From November 2016 to Januaryish of 2017 things got really bad. I knew they were bad because I had zero desire to listen to pretty much anything. No doowop. No Beatles. No girl groups. No demos. No live Replacements bootlegs. Nothing (except maybe a little Tom Petty and a little Neil Young). My turntable got dusty. I wondered why Weird Al never did a spoof of the Aerosmith song “Livin’ On The Edge” with the title “Livin’ On The Couch” because it required a great of effort for me to do anything but spend time on the couch. Proposed lyric, “You can’t stop yourself from sleeeeeeping.”
Mid-January I finally convinced my endocrinologist, who reminds me of the main bad Nazi whose face melts at the end of Raiders of the Lost Ark (I say this with affection), to put me back on medication. Within a week I was like one of those elderly people featured in that documentary Alive Inside. One minute sitting listlessly in a chair, eyes glazed. The next minute tapping my feet to the beat, waving my hands in the air and crying.
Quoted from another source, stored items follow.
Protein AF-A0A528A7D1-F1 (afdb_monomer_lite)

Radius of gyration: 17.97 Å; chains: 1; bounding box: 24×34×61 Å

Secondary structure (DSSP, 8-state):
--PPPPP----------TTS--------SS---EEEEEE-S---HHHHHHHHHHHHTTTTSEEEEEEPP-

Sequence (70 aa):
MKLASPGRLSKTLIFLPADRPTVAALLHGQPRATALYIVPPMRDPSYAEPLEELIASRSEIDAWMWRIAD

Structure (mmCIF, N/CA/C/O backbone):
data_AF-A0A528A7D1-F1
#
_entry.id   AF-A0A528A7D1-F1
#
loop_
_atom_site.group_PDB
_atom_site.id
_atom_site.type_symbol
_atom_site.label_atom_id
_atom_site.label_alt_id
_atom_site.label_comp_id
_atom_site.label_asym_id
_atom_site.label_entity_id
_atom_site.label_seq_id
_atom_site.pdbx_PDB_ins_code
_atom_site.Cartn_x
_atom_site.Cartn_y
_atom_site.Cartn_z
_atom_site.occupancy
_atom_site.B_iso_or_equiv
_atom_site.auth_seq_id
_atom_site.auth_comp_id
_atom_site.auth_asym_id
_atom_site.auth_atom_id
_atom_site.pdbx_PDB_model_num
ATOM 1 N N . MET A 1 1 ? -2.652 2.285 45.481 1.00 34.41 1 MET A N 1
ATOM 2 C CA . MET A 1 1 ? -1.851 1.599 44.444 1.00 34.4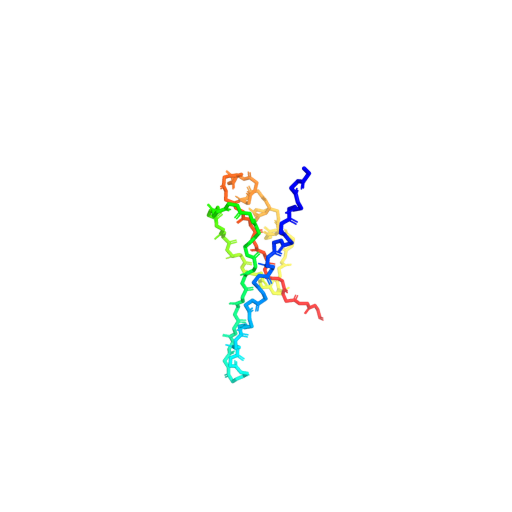1 1 MET A CA 1
ATOM 3 C C . MET A 1 1 ? -2.829 0.897 43.505 1.00 34.41 1 MET A C 1
ATOM 5 O O . MET A 1 1 ? -3.458 -0.067 43.914 1.00 34.41 1 MET A O 1
ATOM 9 N N . LYS A 1 2 ? -3.103 1.474 42.328 1.00 37.47 2 LYS A N 1
ATOM 10 C CA . LYS A 1 2 ? -4.132 1.002 41.383 1.00 37.47 2 LYS A CA 1
ATOM 11 C C . LYS A 1 2 ? -3.413 0.250 40.264 1.00 37.47 2 LYS A C 1
ATOM 13 O O . LYS A 1 2 ? -2.669 0.877 39.518 1.00 37.47 2 LYS A O 1
ATOM 18 N N . LEU A 1 3 ? -3.570 -1.073 40.194 1.00 38.34 3 LEU A N 1
ATOM 19 C CA . LEU A 1 3 ? -3.038 -1.855 39.077 1.00 38.34 3 LEU A CA 1
ATOM 20 C C . LEU A 1 3 ? -3.788 -1.448 37.805 1.00 38.34 3 LEU A C 1
ATOM 22 O O . LEU A 1 3 ? -5.012 -1.554 37.737 1.00 38.34 3 LEU A O 1
ATOM 26 N N . ALA A 1 4 ? -3.054 -0.933 36.822 1.00 42.75 4 ALA A N 1
ATOM 27 C CA . ALA A 1 4 ? -3.573 -0.695 35.487 1.00 42.75 4 ALA A CA 1
ATOM 28 C C . ALA A 1 4 ? -3.914 -2.048 34.845 1.00 42.75 4 ALA A C 1
ATOM 30 O O . A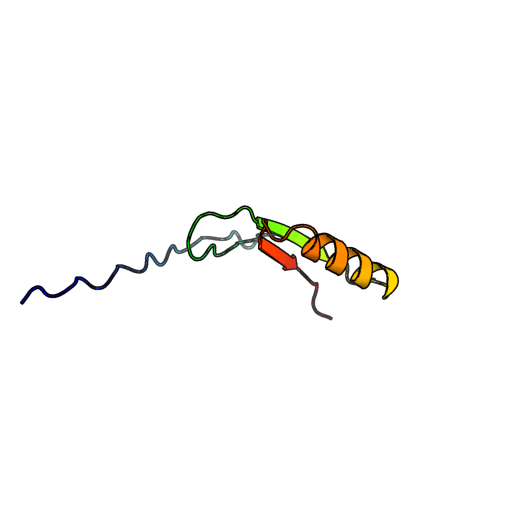LA A 1 4 ? -3.066 -2.938 34.786 1.00 42.75 4 ALA A O 1
ATOM 31 N N . SER A 1 5 ? -5.160 -2.212 34.392 1.00 47.09 5 SER A N 1
ATOM 32 C CA . SER A 1 5 ? -5.571 -3.385 33.619 1.00 47.09 5 SER A CA 1
ATOM 33 C C . SER A 1 5 ? -4.727 -3.490 32.345 1.00 47.09 5 SER A C 1
ATOM 35 O O . SER A 1 5 ? -4.595 -2.485 31.640 1.00 47.09 5 SER A O 1
ATOM 37 N N . PRO A 1 6 ? -4.194 -4.675 31.996 1.00 46.72 6 PRO A N 1
ATOM 38 C CA . PRO A 1 6 ? -3.544 -4.865 30.710 1.00 46.72 6 PRO A CA 1
ATOM 39 C C . PRO A 1 6 ? -4.590 -4.656 29.614 1.00 46.72 6 PRO A C 1
ATOM 41 O O . PRO A 1 6 ? -5.625 -5.327 29.586 1.00 46.72 6 PRO A O 1
ATOM 44 N N . GLY A 1 7 ? -4.338 -3.680 28.740 1.00 44.56 7 GLY A N 1
ATOM 45 C CA . GLY A 1 7 ? -5.169 -3.408 27.577 1.00 44.56 7 GLY A CA 1
ATOM 46 C C . GLY A 1 7 ? -5.379 -4.698 26.795 1.00 44.56 7 GLY A C 1
ATOM 47 O O . GLY A 1 7 ? -4.424 -5.334 26.349 1.00 44.56 7 GLY A O 1
ATOM 48 N N . ARG A 1 8 ? -6.640 -5.113 26.669 1.00 48.56 8 ARG A N 1
ATOM 49 C CA . ARG A 1 8 ? -7.040 -6.252 25.850 1.00 48.56 8 ARG A CA 1
ATOM 50 C C . ARG A 1 8 ? -6.699 -5.890 24.409 1.00 48.56 8 ARG A C 1
ATOM 52 O O . ARG A 1 8 ? -7.440 -5.150 23.772 1.00 48.56 8 ARG A O 1
ATOM 59 N N . LEU A 1 9 ? -5.563 -6.369 23.908 1.00 50.56 9 LEU A N 1
ATOM 60 C CA . LEU A 1 9 ? -5.286 -6.345 22.479 1.00 50.56 9 LEU A CA 1
ATOM 61 C C . LEU A 1 9 ? -6.374 -7.201 21.831 1.00 50.56 9 LEU A C 1
ATOM 63 O O . LEU A 1 9 ? -6.343 -8.430 21.926 1.00 50.56 9 LEU A O 1
ATOM 67 N N . SER A 1 10 ? -7.381 -6.546 21.256 1.00 49.25 10 SER A N 1
ATOM 68 C CA . SER A 1 10 ? -8.392 -7.181 20.421 1.00 49.25 10 SER A CA 1
ATOM 69 C C . SER A 1 10 ? -7.669 -7.816 19.239 1.00 49.25 10 SER A C 1
ATOM 71 O O . SER A 1 10 ? -7.420 -7.172 18.226 1.00 49.25 10 SER A O 1
ATOM 73 N N . LYS A 1 11 ? -7.266 -9.081 19.387 1.00 58.19 11 LYS A N 1
ATOM 74 C CA . LYS A 1 11 ? -6.865 -9.931 18.268 1.00 58.19 11 LYS A CA 1
ATOM 75 C C . LYS A 1 11 ? -8.132 -10.206 17.472 1.00 58.19 11 LYS A C 1
ATOM 77 O O . LYS A 1 11 ? -8.806 -11.207 17.695 1.00 58.19 11 LYS A O 1
ATOM 82 N N . THR A 1 12 ? -8.509 -9.266 16.615 1.00 58.72 12 THR A N 1
ATOM 83 C CA . THR A 1 12 ? -9.591 -9.474 15.661 1.00 58.72 12 THR A CA 1
ATOM 84 C C . THR A 1 12 ? -9.102 -10.517 14.667 1.00 58.72 12 THR A C 1
ATOM 86 O O . THR A 1 12 ? -8.243 -10.239 13.834 1.00 58.72 12 THR A O 1
ATOM 89 N N . LEU A 1 13 ? -9.597 -11.746 14.805 1.00 59.34 13 LEU A N 1
ATOM 90 C CA . LEU A 1 13 ? -9.395 -12.796 13.818 1.00 59.34 13 LEU A CA 1
ATOM 91 C C . LEU A 1 13 ? -10.251 -12.433 12.600 1.00 59.34 13 LEU A C 1
ATOM 93 O O . LEU A 1 13 ? -11.477 -12.490 12.669 1.00 59.34 13 LEU A O 1
ATOM 97 N N . ILE A 1 14 ? -9.615 -12.005 11.512 1.00 65.88 14 ILE A N 1
ATOM 98 C CA . ILE A 1 14 ? -10.316 -11.697 10.265 1.00 65.88 14 ILE A CA 1
ATOM 99 C C . ILE A 1 14 ? -10.330 -12.974 9.423 1.00 65.88 14 ILE A C 1
ATOM 101 O O . ILE A 1 14 ? -9.275 -13.476 9.039 1.00 65.88 14 ILE A O 1
ATOM 105 N N . PHE A 1 15 ? -11.518 -13.525 9.166 1.00 69.69 15 PHE A N 1
ATOM 106 C CA . PHE A 1 15 ? -11.682 -14.648 8.243 1.00 69.69 15 PHE A CA 1
ATOM 107 C C . PHE A 1 15 ? -11.601 -14.121 6.807 1.00 69.69 15 PHE A C 1
ATOM 109 O O . PHE A 1 15 ? -12.491 -13.389 6.372 1.00 69.69 15 PHE A O 1
ATOM 116 N N . LEU A 1 16 ? -10.529 -14.465 6.090 1.00 75.62 16 LEU A N 1
ATOM 117 C CA . LEU A 1 16 ? -10.357 -14.115 4.680 1.00 75.62 16 LEU A CA 1
ATOM 118 C C . LEU A 1 16 ? -10.680 -15.355 3.826 1.00 75.62 16 LEU A C 1
ATOM 120 O O . LEU A 1 16 ? -10.026 -16.385 4.003 1.00 75.62 16 LEU A O 1
ATOM 124 N N . PRO A 1 17 ? -11.691 -15.301 2.942 1.00 74.88 17 PRO A N 1
ATOM 125 C CA . PRO A 1 17 ? -12.044 -16.423 2.078 1.00 74.88 17 PRO A CA 1
ATOM 126 C C . PRO A 1 17 ? -10.894 -16.749 1.113 1.00 74.88 17 PRO A C 1
ATOM 128 O O . PRO A 1 17 ? -10.410 -15.877 0.396 1.00 74.88 17 PRO A O 1
ATOM 131 N N . ALA A 1 18 ? -10.455 -18.010 1.097 1.00 73.88 18 ALA A N 1
ATOM 132 C CA . ALA A 1 18 ? -9.298 -18.454 0.312 1.00 73.88 18 ALA A CA 1
ATOM 133 C C . ALA A 1 18 ? -9.570 -18.537 -1.203 1.00 73.88 18 ALA A C 1
ATOM 135 O O . ALA A 1 18 ? -8.633 -18.582 -1.994 1.00 73.88 18 ALA A O 1
ATOM 136 N N . ASP A 1 19 ? -10.841 -18.558 -1.611 1.00 85.75 19 ASP A N 1
ATOM 137 C CA . ASP A 1 19 ? -11.286 -18.611 -3.008 1.00 85.75 19 ASP A CA 1
ATOM 138 C C . ASP A 1 19 ? -11.370 -17.226 -3.668 1.00 85.75 19 ASP A C 1
ATOM 140 O O . ASP A 1 19 ? -11.706 -17.126 -4.850 1.00 85.75 19 ASP A O 1
ATOM 144 N N . ARG A 1 20 ? -11.093 -16.145 -2.925 1.00 70.69 20 ARG A N 1
ATOM 145 C CA . ARG A 1 20 ? -11.229 -14.771 -3.420 1.00 70.69 20 ARG A CA 1
ATOM 146 C C . ARG A 1 20 ? -9.994 -13.937 -3.096 1.00 70.69 20 ARG A C 1
ATOM 148 O O . ARG A 1 20 ? -9.464 -14.026 -1.987 1.00 70.69 20 ARG A O 1
ATOM 155 N N . PRO A 1 21 ? -9.554 -13.070 -4.026 1.00 71.44 21 PRO A N 1
ATOM 156 C CA . PRO A 1 21 ? -8.487 -12.128 -3.731 1.00 71.44 21 PRO A CA 1
ATOM 157 C C . PRO A 1 21 ? -8.931 -11.237 -2.570 1.00 71.44 21 PRO A C 1
ATOM 159 O O . PRO A 1 21 ? -9.989 -10.610 -2.626 1.00 71.44 21 PRO A O 1
ATOM 162 N N . THR A 1 22 ? -8.132 -11.208 -1.507 1.00 69.81 22 THR A N 1
ATOM 163 C CA . THR A 1 22 ? -8.451 -10.450 -0.300 1.00 69.81 22 THR A CA 1
ATOM 164 C C . THR A 1 22 ? -7.287 -9.544 0.069 1.00 69.81 22 THR A C 1
ATOM 166 O O . THR A 1 22 ? -6.134 -9.967 0.054 1.00 69.81 22 THR A O 1
ATOM 169 N N . VAL A 1 23 ? -7.601 -8.298 0.418 1.00 71.50 23 VAL A N 1
ATOM 170 C CA . VAL A 1 23 ? -6.646 -7.312 0.930 1.00 71.50 23 VAL A CA 1
ATOM 171 C C . VAL A 1 23 ? -7.101 -6.911 2.321 1.00 71.50 23 VAL A C 1
ATOM 173 O O . VAL A 1 23 ? -8.250 -6.517 2.508 1.00 71.50 23 VAL A O 1
ATOM 176 N N . ALA A 1 24 ? -6.208 -7.018 3.299 1.00 70.50 24 ALA A N 1
ATOM 177 C CA . ALA A 1 24 ? -6.462 -6.582 4.662 1.00 70.50 24 ALA A CA 1
ATOM 178 C C . ALA A 1 24 ? -5.418 -5.541 5.055 1.00 70.50 24 ALA A C 1
ATOM 180 O O . ALA A 1 24 ? -4.225 -5.746 4.834 1.00 70.50 24 ALA A O 1
ATOM 181 N N . ALA A 1 25 ? -5.877 -4.442 5.653 1.00 67.69 25 ALA A N 1
ATOM 182 C CA . ALA A 1 25 ? -5.007 -3.436 6.234 1.00 67.69 25 ALA A CA 1
ATOM 183 C C . ALA A 1 25 ? -5.130 -3.431 7.756 1.00 67.69 25 ALA A C 1
ATOM 185 O O . ALA A 1 25 ? -6.235 -3.429 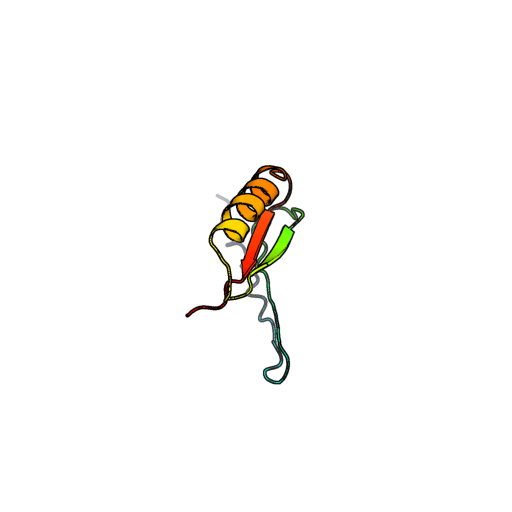8.301 1.00 67.69 25 ALA A O 1
ATOM 186 N N . LEU A 1 26 ? -3.987 -3.426 8.442 1.00 68.00 26 LEU A N 1
ATOM 187 C CA . LEU A 1 26 ? -3.922 -3.208 9.880 1.00 68.00 26 LEU A CA 1
ATOM 188 C C . LEU A 1 26 ? -3.667 -1.722 10.115 1.00 68.00 26 LEU A C 1
ATOM 190 O O . LEU A 1 26 ? -2.557 -1.228 9.935 1.00 68.00 26 LEU A O 1
ATOM 194 N N . LEU A 1 27 ? -4.723 -1.012 10.495 1.00 68.06 27 LEU A N 1
ATOM 195 C CA . LEU A 1 27 ? -4.644 0.388 10.892 1.00 68.06 27 LEU A CA 1
ATOM 196 C C . LEU A 1 27 ? -4.193 0.447 12.356 1.00 68.06 27 LEU A C 1
ATOM 198 O O . LEU A 1 27 ? -4.898 -0.018 13.253 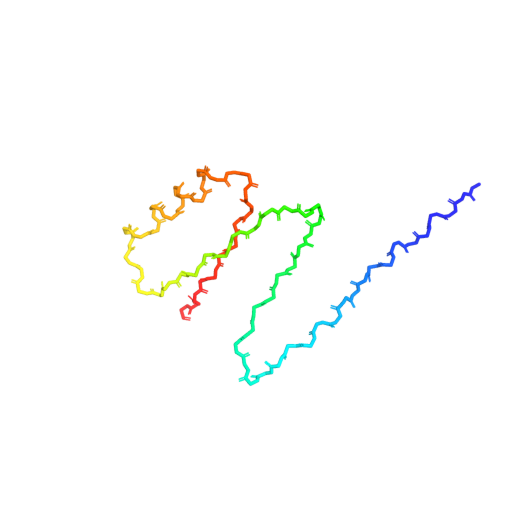1.00 68.06 27 LEU A O 1
ATOM 202 N N . HIS A 1 28 ? -3.006 1.000 12.598 1.00 62.69 28 HIS A N 1
ATOM 203 C CA . HIS A 1 28 ? -2.488 1.242 13.943 1.00 62.69 28 HIS A CA 1
ATOM 204 C C . HIS A 1 28 ? -2.655 2.726 14.301 1.00 62.69 28 HIS A C 1
ATOM 206 O O . HIS A 1 28 ? -2.187 3.591 13.570 1.00 62.69 28 HIS A O 1
ATOM 212 N N . GLY A 1 29 ? -3.272 3.034 15.448 1.00 72.94 29 GLY A N 1
ATOM 213 C CA . GLY A 1 29 ? -3.382 4.407 15.963 1.00 72.94 29 GLY A CA 1
ATOM 214 C C . GLY A 1 29 ? -4.707 5.108 15.640 1.00 72.94 29 GLY A C 1
ATOM 215 O O . GLY A 1 29 ? -5.766 4.485 15.661 1.00 72.94 29 GLY A O 1
ATOM 216 N N . GLN A 1 30 ? -4.656 6.429 15.431 1.00 68.69 30 GLN A N 1
ATOM 217 C CA . GLN A 1 30 ? -5.825 7.230 15.048 1.00 68.69 30 GLN A CA 1
ATOM 218 C C . GLN A 1 30 ? -6.249 6.902 13.608 1.00 68.69 30 GLN A C 1
ATOM 220 O O . GLN A 1 30 ? -5.377 6.672 12.771 1.00 68.69 30 GLN A O 1
ATOM 225 N N . PRO A 1 31 ? -7.555 6.912 13.291 1.00 70.25 31 PRO A N 1
ATOM 226 C CA . PRO A 1 31 ? -8.019 6.732 11.922 1.00 70.25 31 PRO A CA 1
ATOM 227 C C . P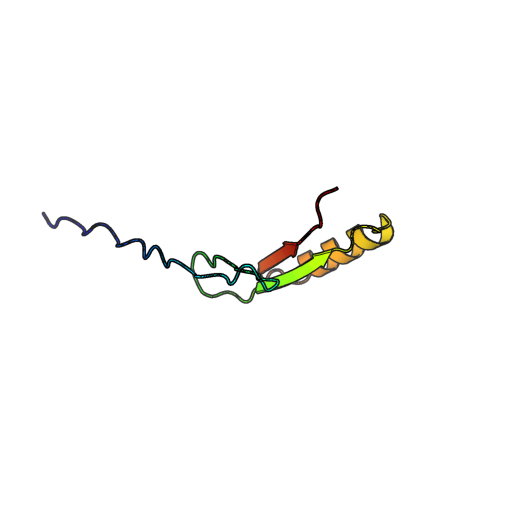RO A 1 31 ? -7.498 7.880 11.044 1.00 70.25 31 PRO A C 1
ATOM 229 O O . PRO A 1 31 ? -7.982 9.008 11.131 1.00 70.25 31 PRO A O 1
ATOM 232 N N . ARG A 1 32 ? -6.495 7.591 10.211 1.00 75.75 32 ARG A N 1
ATOM 233 C CA . ARG A 1 32 ? -6.017 8.474 9.140 1.00 75.75 32 ARG A CA 1
ATOM 234 C C . ARG A 1 32 ? -6.527 7.958 7.801 1.00 75.75 32 ARG A C 1
ATOM 236 O O . ARG A 1 32 ? -6.792 6.768 7.644 1.00 75.75 32 ARG A O 1
ATOM 243 N N . ALA A 1 33 ? -6.686 8.864 6.840 1.00 81.62 33 ALA A N 1
ATOM 244 C CA . ALA A 1 33 ? -6.950 8.462 5.468 1.00 81.62 33 ALA A CA 1
ATOM 245 C C . ALA A 1 33 ? -5.749 7.653 4.952 1.00 81.62 33 ALA A C 1
ATOM 247 O O . ALA A 1 33 ? -4.605 8.063 5.147 1.00 81.62 33 ALA A O 1
ATOM 248 N N . THR A 1 34 ? -6.004 6.520 4.299 1.00 85.31 34 THR A N 1
ATOM 249 C CA . THR A 1 34 ? -4.957 5.652 3.744 1.00 85.31 34 THR A CA 1
ATOM 250 C C . THR A 1 34 ? -5.268 5.339 2.287 1.00 85.31 34 THR A C 1
ATOM 252 O O . THR A 1 34 ? -6.385 4.930 1.965 1.00 85.31 34 THR A O 1
ATOM 255 N N . ALA A 1 35 ? -4.286 5.518 1.406 1.00 87.62 35 ALA A N 1
ATOM 256 C CA . ALA A 1 35 ? -4.386 5.182 -0.011 1.00 87.62 35 ALA A CA 1
ATOM 257 C C . ALA A 1 35 ? -3.624 3.884 -0.313 1.00 87.62 35 ALA A C 1
ATOM 259 O O . ALA A 1 35 ? -2.482 3.719 0.114 1.00 87.62 35 ALA A O 1
ATOM 260 N N . LEU A 1 36 ? -4.248 2.977 -1.074 1.00 86.62 36 LEU A N 1
ATOM 261 C CA . LEU A 1 36 ? -3.614 1.757 -1.576 1.00 86.62 36 LEU A CA 1
ATOM 262 C C . LEU A 1 36 ? -3.168 1.952 -3.030 1.00 86.62 36 LEU A C 1
ATOM 264 O O . LEU A 1 36 ? -3.998 2.097 -3.927 1.00 86.62 36 LEU A O 1
ATOM 268 N N . TYR A 1 37 ? -1.860 1.888 -3.262 1.00 86.56 37 TYR A N 1
ATOM 269 C CA . TYR A 1 37 ? -1.236 1.929 -4.580 1.00 86.56 37 TYR A CA 1
ATOM 270 C C . TYR A 1 37 ? -0.854 0.511 -5.021 1.00 86.56 37 TYR A C 1
ATOM 272 O O . TYR A 1 37 ? -0.057 -0.163 -4.365 1.00 86.56 37 TYR A O 1
ATOM 280 N N . ILE A 1 38 ? -1.405 0.052 -6.146 1.00 84.06 38 ILE A N 1
ATOM 281 C CA . ILE A 1 38 ? -1.078 -1.255 -6.735 1.00 84.06 38 ILE A CA 1
ATOM 282 C C . ILE A 1 38 ? -0.012 -1.061 -7.811 1.00 84.06 38 ILE A C 1
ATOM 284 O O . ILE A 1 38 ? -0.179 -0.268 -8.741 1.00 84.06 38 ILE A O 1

The first letter I wrote for this blog was focused on Jens Lekman. Suspiciously he has a new album out approximately 1 year later. The opening track “To Know Your Mission”* manages to encapsulate everything I love about music. Most specifically, it highlights and simultaneously captures joy and transcendence.
In short; continue to wage your war antibodies. I won’t give up! I will drive to Philadelphia in March to see Jens Lekman live. You can’t stop me!
Eat my dust,
* I don’t want to spoil anything for anybody, but Jens is totally on top of his game on this new album. He’s doing all the classic Jens stuff (beautiful singing, clever/witty lyrics, referencing himself in songs, sampling things so well you don’t even know that he’s using samples, making you cry in your car etc. etc.) and he’s doing it PERFECTLY.